Кстати, я считаю, что повествовательную прозу, вот такую «прозу-прозу», очень убедительно закрыл Сорокин, закрыл буквально своим телом.

— Что ты думаешь об эволюции Сорокина, о его дрейфе, пусть и временном, в сторону массового читателя?

— Я бы этот вопрос разделил на две части. Вот был у него такой маневр чуть-чуть в сторону попсы, и в тот момент он мне стал как-то не слишком интересен. Я имею в виду все эти «Льды». А вот «День опричника» я считаю блестящей вещью! Потому что он позволил себе, используя все, что он в себе накопил, написать честный и прямой памфлет, и это замечательно получилось. Но вообще для меня вершиной Сорокина остается его «Норма». Собственно, это и есть для меня Сорокин.

— Какую роль в твоем самоопределении, в твоей художественной практике занимали интерпретации? Насколько для вас — для тебя и для твоего круга — была важна в свое время, например, прописка вас по ведомству московского романтического концептуализма? Случалось ли, что интерпретации твоей работы как-то влияли на твое творчество?

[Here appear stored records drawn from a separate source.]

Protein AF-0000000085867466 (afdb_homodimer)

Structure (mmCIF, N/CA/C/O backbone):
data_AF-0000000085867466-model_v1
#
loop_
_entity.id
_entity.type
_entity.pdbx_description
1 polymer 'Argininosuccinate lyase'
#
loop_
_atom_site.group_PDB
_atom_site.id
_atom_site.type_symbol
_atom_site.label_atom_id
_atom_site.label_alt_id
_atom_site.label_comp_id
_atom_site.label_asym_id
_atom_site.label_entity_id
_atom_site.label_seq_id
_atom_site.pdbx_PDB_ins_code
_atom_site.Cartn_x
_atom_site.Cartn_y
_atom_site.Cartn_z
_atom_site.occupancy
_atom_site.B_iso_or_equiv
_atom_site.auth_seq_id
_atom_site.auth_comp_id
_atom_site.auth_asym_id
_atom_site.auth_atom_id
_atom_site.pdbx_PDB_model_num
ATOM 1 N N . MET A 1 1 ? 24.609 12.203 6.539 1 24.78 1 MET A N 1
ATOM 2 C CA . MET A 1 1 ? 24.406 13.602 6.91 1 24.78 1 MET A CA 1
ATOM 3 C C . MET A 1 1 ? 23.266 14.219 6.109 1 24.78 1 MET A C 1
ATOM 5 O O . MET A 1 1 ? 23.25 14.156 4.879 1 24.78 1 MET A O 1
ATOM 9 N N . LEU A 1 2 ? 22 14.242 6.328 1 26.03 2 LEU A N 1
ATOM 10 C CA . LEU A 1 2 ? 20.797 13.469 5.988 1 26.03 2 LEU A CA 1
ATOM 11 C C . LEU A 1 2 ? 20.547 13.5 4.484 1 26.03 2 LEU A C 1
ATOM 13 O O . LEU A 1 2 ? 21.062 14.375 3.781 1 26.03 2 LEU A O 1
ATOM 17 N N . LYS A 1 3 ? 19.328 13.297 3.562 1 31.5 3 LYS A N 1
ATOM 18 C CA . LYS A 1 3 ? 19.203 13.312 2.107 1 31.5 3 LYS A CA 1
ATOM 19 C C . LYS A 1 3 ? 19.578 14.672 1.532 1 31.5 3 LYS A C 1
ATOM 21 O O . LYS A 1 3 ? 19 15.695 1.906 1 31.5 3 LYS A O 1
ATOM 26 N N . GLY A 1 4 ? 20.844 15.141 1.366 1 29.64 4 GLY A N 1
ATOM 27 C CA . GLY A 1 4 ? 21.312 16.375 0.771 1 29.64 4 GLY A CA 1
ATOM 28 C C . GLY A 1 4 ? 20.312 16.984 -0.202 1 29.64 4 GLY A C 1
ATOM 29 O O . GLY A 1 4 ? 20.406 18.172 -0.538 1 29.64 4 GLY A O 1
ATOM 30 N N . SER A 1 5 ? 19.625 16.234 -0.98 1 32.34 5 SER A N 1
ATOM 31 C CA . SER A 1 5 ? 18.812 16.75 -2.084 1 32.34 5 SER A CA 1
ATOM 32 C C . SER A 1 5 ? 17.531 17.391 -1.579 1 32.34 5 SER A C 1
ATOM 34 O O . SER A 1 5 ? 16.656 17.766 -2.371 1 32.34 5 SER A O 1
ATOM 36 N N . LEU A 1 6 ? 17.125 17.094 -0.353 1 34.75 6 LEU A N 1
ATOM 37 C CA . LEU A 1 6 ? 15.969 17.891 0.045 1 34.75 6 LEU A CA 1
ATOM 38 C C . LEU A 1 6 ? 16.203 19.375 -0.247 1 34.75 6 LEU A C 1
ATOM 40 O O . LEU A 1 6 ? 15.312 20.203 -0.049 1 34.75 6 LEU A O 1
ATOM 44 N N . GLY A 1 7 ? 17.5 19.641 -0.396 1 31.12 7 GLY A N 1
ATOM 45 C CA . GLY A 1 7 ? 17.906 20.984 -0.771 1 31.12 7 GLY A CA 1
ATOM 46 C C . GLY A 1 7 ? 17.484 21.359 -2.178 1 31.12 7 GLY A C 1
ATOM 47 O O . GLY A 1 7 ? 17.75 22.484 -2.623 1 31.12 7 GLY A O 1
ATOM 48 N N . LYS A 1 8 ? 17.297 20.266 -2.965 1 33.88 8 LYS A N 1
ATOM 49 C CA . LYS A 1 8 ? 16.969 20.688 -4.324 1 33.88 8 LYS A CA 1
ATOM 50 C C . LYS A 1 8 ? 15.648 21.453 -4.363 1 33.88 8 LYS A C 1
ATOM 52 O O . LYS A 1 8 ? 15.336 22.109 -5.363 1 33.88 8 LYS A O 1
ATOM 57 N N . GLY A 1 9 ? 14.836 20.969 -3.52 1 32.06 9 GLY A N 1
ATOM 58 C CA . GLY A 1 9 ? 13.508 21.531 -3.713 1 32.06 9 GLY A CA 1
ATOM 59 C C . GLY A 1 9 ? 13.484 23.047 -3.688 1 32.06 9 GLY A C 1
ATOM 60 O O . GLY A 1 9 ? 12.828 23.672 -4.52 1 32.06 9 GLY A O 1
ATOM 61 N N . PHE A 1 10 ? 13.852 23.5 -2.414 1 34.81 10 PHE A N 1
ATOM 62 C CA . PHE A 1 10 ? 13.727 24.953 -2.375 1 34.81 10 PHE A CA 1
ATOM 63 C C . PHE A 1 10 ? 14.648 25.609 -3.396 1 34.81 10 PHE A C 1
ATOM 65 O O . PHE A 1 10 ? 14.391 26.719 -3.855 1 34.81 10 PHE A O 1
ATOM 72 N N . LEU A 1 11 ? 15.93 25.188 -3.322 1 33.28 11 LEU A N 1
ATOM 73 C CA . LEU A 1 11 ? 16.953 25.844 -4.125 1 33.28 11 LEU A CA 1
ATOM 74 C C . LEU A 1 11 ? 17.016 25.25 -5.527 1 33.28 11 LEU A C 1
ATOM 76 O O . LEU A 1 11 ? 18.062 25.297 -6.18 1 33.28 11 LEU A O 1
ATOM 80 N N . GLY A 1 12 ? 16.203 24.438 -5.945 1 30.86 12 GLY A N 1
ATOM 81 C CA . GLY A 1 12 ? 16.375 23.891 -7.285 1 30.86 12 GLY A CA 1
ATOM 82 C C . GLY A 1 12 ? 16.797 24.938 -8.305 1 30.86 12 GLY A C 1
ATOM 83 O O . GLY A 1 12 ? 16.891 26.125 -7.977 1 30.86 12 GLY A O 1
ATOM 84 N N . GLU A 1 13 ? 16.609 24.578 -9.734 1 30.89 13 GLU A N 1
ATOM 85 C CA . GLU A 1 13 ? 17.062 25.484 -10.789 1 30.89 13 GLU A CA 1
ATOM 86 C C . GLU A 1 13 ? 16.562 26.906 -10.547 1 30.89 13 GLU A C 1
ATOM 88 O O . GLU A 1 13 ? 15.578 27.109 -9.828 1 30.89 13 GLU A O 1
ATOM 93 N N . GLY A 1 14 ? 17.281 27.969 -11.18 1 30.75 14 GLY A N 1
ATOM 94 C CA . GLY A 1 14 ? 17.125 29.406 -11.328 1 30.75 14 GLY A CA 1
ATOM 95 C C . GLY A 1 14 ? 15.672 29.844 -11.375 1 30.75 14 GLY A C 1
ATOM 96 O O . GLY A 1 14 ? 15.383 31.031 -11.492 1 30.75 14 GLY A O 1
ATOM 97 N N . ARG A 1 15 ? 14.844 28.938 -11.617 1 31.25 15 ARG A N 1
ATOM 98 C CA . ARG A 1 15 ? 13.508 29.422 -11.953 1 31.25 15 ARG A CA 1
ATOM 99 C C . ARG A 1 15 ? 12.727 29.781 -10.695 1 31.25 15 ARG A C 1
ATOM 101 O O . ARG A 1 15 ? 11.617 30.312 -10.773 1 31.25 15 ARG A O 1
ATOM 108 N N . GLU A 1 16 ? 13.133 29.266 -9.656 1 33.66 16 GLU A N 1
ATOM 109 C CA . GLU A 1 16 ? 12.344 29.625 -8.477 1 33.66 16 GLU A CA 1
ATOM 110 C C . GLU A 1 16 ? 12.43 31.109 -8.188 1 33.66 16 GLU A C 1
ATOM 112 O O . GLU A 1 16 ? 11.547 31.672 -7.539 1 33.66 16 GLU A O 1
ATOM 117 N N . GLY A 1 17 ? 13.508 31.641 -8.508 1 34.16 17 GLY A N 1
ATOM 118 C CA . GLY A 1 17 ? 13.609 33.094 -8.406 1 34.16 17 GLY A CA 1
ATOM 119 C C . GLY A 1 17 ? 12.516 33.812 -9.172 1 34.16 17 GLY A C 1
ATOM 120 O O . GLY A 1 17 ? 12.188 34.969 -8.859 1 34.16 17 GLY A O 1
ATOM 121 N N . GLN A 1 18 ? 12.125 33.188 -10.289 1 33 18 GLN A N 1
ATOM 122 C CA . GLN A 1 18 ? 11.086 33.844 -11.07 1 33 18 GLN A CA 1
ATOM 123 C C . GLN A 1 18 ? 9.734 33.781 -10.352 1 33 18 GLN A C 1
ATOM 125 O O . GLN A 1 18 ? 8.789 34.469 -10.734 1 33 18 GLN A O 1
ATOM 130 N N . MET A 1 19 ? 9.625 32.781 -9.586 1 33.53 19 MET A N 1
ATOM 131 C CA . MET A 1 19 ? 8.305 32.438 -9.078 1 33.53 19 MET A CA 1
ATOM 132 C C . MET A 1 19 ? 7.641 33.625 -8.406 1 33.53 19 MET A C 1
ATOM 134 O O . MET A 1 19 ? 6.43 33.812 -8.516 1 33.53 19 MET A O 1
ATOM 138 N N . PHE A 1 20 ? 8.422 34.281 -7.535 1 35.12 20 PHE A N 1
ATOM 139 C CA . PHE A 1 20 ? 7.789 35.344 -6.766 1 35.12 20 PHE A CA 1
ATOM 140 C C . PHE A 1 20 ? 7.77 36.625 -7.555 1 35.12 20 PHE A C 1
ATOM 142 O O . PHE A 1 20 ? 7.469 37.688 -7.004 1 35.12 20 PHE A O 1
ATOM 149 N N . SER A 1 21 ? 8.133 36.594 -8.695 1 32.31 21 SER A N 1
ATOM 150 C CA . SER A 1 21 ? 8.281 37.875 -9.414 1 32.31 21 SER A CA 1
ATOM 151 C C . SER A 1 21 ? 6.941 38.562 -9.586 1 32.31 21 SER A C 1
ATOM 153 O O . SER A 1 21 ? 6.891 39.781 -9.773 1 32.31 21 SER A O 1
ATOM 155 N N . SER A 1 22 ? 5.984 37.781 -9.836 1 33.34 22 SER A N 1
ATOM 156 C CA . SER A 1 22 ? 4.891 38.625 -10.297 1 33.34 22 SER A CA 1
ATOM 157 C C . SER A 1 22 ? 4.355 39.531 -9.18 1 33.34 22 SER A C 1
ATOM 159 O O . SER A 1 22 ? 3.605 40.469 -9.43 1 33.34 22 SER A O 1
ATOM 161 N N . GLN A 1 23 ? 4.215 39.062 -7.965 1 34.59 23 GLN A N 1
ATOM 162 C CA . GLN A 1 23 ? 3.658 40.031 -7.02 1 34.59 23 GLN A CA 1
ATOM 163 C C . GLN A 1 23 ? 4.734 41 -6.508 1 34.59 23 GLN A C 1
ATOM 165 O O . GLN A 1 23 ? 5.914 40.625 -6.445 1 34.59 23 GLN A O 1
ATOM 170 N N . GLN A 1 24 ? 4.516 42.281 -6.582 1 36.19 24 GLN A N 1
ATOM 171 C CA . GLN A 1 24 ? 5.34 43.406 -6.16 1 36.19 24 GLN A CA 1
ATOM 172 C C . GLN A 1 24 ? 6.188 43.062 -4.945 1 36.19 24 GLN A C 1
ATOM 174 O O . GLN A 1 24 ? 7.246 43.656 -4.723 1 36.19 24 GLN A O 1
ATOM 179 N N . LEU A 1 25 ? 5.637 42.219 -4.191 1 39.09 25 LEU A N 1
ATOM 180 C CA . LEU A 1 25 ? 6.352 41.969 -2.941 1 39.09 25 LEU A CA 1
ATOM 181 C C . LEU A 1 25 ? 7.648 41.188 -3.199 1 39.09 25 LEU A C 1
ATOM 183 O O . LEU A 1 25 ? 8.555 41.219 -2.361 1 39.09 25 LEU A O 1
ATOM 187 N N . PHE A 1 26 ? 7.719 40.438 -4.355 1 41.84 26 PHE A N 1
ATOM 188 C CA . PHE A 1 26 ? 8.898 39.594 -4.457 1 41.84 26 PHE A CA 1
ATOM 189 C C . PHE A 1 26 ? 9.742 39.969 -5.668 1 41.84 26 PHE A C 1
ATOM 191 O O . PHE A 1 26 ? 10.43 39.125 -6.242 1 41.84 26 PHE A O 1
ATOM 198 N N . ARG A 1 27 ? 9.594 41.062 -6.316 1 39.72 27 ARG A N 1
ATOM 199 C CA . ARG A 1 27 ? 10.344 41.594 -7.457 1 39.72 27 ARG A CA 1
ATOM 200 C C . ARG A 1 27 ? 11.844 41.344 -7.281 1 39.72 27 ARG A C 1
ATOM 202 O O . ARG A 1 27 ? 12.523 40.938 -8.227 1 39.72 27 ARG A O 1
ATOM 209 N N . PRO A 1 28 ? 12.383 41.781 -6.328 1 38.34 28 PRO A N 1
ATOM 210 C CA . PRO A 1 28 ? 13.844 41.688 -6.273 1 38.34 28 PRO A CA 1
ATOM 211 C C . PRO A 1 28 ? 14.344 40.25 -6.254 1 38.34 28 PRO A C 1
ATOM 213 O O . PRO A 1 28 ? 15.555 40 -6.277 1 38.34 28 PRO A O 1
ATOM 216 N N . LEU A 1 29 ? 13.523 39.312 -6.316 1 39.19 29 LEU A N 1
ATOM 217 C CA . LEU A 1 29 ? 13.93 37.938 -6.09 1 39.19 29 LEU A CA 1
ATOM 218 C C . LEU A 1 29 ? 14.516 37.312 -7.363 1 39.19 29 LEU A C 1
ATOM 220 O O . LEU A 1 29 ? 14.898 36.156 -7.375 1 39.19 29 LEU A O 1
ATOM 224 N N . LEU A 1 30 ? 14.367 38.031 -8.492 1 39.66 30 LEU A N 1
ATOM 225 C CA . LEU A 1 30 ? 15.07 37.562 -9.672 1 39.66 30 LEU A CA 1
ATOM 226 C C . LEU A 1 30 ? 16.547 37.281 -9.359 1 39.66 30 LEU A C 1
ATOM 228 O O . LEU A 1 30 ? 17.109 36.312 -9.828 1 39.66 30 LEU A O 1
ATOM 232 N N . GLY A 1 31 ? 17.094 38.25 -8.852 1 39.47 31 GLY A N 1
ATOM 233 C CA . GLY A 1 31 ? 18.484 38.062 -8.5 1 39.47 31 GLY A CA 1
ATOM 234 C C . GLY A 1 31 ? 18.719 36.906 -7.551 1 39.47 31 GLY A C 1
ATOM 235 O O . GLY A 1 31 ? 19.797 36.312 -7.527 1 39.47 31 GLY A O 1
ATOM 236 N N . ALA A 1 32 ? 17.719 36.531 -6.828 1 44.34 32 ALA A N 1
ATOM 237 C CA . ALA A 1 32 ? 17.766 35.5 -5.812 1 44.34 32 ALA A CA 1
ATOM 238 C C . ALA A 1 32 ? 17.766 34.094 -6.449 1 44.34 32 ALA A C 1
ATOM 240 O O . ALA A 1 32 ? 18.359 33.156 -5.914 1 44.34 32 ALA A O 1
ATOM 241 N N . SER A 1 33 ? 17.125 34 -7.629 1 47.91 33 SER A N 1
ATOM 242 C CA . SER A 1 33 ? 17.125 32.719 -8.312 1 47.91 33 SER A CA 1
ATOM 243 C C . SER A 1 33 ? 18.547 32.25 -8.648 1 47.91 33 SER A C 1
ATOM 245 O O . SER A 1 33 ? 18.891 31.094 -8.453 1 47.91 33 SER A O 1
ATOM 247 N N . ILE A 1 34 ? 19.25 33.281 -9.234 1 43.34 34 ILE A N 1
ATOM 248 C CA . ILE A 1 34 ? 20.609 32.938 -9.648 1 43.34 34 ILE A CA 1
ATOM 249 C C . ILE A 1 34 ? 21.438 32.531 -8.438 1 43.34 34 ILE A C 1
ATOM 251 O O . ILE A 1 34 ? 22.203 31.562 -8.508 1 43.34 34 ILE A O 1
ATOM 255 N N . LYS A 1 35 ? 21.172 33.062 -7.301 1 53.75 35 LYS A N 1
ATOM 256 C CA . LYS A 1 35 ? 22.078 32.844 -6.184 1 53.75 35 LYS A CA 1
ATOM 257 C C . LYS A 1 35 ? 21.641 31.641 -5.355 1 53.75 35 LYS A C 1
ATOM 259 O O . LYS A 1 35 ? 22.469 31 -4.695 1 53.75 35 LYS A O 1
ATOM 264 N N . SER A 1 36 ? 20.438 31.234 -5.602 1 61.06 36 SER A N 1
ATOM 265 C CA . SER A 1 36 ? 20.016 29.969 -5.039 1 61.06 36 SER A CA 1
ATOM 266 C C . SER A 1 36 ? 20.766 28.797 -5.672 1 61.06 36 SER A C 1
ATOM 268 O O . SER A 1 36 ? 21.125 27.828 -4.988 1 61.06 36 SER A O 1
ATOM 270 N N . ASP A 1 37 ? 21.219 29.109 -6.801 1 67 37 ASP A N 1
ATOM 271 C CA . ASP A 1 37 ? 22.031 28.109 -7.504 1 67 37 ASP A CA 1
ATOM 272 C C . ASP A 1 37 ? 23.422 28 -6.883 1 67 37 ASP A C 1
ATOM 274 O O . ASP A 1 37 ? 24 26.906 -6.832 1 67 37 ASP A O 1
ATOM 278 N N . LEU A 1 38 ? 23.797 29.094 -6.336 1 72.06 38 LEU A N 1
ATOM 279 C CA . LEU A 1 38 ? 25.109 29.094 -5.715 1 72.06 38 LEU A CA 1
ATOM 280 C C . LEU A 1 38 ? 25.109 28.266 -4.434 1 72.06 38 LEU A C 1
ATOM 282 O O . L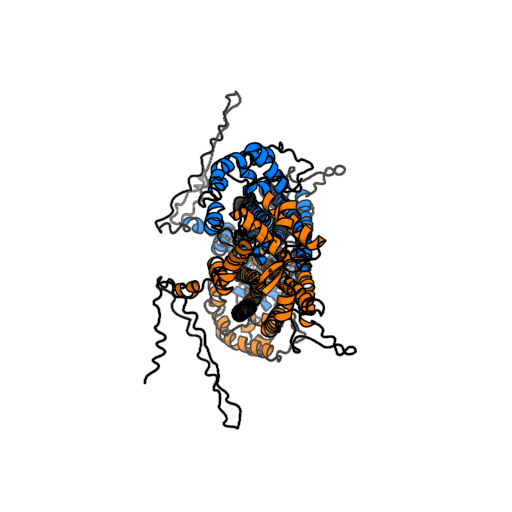EU A 1 38 ? 26.047 27.5 -4.176 1 72.06 38 LEU A O 1
ATOM 286 N N . VAL A 1 39 ? 24.109 28.453 -3.658 1 78.25 39 VAL A N 1
ATOM 287 C CA . VAL A 1 39 ? 23.984 27.688 -2.418 1 78.25 39 VAL A CA 1
ATOM 288 C C . VAL A 1 39 ? 23.859 26.203 -2.734 1 78.25 39 VAL A C 1
ATOM 290 O O . VAL A 1 39 ? 24.5 25.375 -2.084 1 78.25 39 VAL A O 1
ATOM 293 N N . PHE A 1 40 ? 23.109 25.969 -3.74 1 78.06 40 PHE A N 1
ATOM 294 C CA . PHE A 1 40 ? 22.953 24.578 -4.18 1 78.06 40 PHE A CA 1
ATOM 295 C C . PHE A 1 40 ? 24.281 23.984 -4.598 1 78.06 40 PHE A C 1
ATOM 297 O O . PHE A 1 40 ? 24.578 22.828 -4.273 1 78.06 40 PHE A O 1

— На творчество — вряд ли, но они мне всегда были интересны и интересны до сих пор. Потому что, конечно, я представитель того искусства, которое не то что зависит, но связано с...

— …комментариями.

— Ну да. Поэтому, кстати, в концептуалистской среде очень много людей саморефлексирующих, умеющих теоретизировать по поводу самих себя. Бывают поэты или писатели, которые любят говорить: «Ну, у меня в стихах все написано!» Или я знал таких художников, которые отказывались от любой попытки обсуждения: «Какие такие разговоры? Тут через мои картины с вами Бог разговаривает!»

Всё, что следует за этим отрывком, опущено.